Often complexity is so assumed, so expected, that the process of selecting a solution begins with great complexity as a foregone conclusion without any consideration for the possibility that a less complex solution might suffice, or even be superior outside of the question of complexity and cost itself.  Complexity is sometimes even completely tied to certain concepts to a degree where I have actually faced incredulity at the notion that a simple solution might outperform in price, performance and reliability a complex one.

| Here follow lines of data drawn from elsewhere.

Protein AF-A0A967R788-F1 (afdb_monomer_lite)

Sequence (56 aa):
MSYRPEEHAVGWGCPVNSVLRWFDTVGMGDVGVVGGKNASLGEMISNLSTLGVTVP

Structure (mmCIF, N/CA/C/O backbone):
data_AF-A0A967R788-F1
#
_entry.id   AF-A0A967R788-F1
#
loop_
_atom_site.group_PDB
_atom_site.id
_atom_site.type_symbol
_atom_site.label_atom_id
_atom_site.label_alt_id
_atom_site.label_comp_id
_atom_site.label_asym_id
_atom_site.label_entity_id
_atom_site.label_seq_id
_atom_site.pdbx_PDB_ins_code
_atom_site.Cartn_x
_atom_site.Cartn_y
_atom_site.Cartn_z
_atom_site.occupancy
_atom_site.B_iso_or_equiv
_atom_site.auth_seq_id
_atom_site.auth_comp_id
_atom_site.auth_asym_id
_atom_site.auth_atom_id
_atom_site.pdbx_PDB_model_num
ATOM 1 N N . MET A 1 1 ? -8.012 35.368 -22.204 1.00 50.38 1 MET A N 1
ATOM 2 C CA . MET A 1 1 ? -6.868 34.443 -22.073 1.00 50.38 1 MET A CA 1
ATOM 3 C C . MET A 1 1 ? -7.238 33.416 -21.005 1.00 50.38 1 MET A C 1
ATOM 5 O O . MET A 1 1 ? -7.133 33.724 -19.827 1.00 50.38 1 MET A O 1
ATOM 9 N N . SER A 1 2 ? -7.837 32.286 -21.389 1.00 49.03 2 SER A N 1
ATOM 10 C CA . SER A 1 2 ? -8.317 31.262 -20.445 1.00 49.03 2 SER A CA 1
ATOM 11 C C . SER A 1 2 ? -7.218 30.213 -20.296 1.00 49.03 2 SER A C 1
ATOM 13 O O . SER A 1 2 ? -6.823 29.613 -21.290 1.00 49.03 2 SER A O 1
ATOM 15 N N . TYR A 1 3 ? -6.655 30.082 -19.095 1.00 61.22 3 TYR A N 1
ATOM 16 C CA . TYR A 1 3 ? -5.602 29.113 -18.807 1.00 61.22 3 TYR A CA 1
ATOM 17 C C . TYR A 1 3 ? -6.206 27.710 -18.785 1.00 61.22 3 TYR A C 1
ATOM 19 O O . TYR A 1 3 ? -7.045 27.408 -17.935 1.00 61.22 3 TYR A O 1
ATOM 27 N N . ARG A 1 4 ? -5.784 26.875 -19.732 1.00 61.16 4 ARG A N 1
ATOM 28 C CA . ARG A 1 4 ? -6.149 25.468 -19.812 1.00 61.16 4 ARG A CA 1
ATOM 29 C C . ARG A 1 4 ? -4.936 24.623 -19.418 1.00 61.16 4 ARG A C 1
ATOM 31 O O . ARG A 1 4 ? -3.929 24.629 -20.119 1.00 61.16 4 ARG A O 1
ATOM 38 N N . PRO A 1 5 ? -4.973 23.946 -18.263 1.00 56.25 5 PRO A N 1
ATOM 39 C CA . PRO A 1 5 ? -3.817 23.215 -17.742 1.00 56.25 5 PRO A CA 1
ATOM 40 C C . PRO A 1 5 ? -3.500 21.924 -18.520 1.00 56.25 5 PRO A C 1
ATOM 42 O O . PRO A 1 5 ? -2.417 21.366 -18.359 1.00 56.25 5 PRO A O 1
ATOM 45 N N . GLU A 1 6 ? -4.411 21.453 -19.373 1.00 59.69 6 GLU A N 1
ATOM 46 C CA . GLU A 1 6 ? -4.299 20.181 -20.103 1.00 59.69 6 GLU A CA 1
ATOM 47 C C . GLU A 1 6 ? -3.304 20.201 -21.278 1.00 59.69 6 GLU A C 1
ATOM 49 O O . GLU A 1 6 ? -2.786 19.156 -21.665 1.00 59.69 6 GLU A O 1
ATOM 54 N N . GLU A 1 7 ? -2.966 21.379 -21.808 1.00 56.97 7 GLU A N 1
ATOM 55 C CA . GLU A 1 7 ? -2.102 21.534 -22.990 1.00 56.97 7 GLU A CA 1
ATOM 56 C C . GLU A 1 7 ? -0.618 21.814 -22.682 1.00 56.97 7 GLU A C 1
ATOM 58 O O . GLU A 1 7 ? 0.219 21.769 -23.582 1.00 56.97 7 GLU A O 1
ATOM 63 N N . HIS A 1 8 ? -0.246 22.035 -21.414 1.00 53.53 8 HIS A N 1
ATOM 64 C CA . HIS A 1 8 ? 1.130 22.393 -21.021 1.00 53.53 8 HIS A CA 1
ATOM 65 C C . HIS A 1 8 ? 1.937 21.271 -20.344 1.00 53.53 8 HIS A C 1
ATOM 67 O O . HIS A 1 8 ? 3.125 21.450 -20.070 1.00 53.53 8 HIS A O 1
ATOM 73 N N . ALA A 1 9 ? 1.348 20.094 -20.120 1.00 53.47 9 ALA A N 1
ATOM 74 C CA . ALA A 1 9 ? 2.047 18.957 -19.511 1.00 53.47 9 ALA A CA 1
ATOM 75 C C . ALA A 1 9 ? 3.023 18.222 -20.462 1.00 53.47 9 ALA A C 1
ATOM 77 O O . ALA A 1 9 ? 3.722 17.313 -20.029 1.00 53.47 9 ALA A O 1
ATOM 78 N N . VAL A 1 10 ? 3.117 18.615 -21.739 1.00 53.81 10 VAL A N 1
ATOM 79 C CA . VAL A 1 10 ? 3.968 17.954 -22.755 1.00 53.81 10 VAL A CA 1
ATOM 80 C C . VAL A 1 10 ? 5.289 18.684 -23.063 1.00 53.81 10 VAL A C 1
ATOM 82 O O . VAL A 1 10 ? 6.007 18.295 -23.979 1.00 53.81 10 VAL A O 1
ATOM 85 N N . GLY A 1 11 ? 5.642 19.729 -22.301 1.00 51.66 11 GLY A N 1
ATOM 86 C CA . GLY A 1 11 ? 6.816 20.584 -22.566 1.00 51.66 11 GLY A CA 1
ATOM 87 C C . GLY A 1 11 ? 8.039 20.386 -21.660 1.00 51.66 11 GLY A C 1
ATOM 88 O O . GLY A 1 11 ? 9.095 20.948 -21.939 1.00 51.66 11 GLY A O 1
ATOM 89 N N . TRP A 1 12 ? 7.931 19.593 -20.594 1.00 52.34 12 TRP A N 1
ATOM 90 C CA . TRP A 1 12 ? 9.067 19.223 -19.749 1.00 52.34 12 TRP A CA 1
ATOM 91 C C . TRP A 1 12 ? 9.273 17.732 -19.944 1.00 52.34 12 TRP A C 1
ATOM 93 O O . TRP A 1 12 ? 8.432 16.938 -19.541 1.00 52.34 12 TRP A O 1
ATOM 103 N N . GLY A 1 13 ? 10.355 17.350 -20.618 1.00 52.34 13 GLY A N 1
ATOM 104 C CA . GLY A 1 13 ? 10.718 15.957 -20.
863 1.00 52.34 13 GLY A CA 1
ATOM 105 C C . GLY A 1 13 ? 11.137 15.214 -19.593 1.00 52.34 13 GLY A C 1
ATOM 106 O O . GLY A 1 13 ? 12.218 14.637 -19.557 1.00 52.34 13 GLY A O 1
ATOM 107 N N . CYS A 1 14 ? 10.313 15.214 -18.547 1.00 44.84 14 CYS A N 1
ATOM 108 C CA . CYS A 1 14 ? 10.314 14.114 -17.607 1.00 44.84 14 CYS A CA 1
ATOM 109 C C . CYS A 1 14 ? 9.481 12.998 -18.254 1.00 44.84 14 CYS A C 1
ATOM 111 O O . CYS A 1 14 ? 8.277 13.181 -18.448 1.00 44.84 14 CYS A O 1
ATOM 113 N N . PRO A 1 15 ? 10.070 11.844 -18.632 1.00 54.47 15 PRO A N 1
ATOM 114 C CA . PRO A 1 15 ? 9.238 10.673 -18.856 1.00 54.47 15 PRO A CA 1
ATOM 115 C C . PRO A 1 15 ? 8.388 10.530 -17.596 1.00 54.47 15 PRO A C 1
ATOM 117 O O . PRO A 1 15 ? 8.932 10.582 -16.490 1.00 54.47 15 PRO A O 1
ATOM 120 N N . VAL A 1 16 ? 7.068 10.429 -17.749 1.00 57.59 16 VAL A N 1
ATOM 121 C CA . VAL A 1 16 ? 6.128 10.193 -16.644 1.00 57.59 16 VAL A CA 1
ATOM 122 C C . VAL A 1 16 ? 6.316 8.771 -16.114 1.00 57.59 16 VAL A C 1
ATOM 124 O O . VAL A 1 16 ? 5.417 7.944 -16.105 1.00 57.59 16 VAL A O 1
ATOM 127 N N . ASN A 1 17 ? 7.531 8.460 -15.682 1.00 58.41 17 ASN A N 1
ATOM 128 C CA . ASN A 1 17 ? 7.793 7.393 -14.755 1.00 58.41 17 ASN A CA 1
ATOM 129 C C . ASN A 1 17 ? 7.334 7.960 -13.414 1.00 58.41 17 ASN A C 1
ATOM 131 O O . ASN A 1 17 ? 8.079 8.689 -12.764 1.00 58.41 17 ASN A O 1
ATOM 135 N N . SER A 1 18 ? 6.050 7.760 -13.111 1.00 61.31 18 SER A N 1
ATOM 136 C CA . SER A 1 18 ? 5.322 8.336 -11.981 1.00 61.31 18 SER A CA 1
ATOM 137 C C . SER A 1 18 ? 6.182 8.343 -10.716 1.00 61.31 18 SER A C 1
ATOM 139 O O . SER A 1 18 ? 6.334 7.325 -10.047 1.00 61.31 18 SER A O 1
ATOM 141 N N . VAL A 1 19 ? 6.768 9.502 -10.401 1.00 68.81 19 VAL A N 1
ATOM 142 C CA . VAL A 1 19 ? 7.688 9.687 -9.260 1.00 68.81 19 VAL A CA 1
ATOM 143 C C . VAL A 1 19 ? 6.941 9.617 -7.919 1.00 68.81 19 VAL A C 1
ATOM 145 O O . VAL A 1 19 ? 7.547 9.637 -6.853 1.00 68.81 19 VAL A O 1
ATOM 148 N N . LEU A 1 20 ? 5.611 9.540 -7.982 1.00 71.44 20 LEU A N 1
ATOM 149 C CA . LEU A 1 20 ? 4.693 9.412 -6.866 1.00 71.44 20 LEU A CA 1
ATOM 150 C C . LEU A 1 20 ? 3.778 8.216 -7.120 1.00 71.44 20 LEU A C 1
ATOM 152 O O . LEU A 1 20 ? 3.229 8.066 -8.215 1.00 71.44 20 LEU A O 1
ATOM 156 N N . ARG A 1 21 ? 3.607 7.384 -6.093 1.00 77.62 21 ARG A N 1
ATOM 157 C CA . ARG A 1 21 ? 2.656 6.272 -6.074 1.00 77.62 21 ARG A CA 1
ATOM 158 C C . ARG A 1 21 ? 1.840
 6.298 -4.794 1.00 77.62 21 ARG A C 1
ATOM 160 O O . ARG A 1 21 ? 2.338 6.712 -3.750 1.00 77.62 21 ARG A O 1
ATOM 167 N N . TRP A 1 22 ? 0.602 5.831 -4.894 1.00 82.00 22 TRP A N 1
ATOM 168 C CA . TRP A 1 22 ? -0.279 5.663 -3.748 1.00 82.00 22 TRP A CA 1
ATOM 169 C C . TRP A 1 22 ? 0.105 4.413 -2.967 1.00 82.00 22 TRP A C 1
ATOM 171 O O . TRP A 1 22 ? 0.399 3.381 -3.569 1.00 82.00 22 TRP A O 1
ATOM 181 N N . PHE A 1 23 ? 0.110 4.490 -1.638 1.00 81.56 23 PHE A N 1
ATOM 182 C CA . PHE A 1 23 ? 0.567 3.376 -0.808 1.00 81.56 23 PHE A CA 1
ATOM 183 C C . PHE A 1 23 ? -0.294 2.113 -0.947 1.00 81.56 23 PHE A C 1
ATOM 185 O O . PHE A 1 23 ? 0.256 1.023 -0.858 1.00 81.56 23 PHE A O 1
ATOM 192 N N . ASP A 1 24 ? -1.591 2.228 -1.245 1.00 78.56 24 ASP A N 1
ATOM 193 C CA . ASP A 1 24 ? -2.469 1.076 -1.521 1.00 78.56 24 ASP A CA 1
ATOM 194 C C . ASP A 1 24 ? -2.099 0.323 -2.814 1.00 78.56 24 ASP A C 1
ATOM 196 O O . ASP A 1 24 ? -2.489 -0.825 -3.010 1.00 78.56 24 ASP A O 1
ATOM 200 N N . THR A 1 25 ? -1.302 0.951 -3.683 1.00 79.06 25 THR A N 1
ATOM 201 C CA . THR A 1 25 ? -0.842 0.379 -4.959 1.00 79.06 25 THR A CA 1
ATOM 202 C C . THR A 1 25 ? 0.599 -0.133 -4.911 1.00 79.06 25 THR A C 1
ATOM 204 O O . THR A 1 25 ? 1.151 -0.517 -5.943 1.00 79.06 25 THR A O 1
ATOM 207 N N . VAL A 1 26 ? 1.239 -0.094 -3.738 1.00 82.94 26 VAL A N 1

Rhetoric is easy, but what is a real world example?  The best examples that I see today are mostly related to virtualization whether vis a vis storage or a cloud management layer or software or just virtualization itself.  I see quite frequently that a conversation involving just virtualization for one person brings an instant connotation of requiring networked, shared block storage, expensive virtualization management software, many redundant virtualization nodes and complex high availability software – none of which are intrinsic to virtualization and most of which are rarely for the purpose of supporting or really, even in the interest of the business for whom they will be implemented.  Rather than working from business requirements, these concepts arise predominantly from technology preconceptions.  It is simple to point to complexity and appear to be solving a problem – complexity creates a sense of comfort.  Filter many arguments down and you’ll hear “How can it not work, it’s complex?”  Complexity provides an illusion of completeness, or having solved a problem, but this can commonly hide the fact that a solution may not actually be complete or even functional but the degree of complexity makes this difficult to see.  Our minds will then not accept easily a simpler approach being more complete and solving a problem when a complex one does not because it feels so counter-intuitive.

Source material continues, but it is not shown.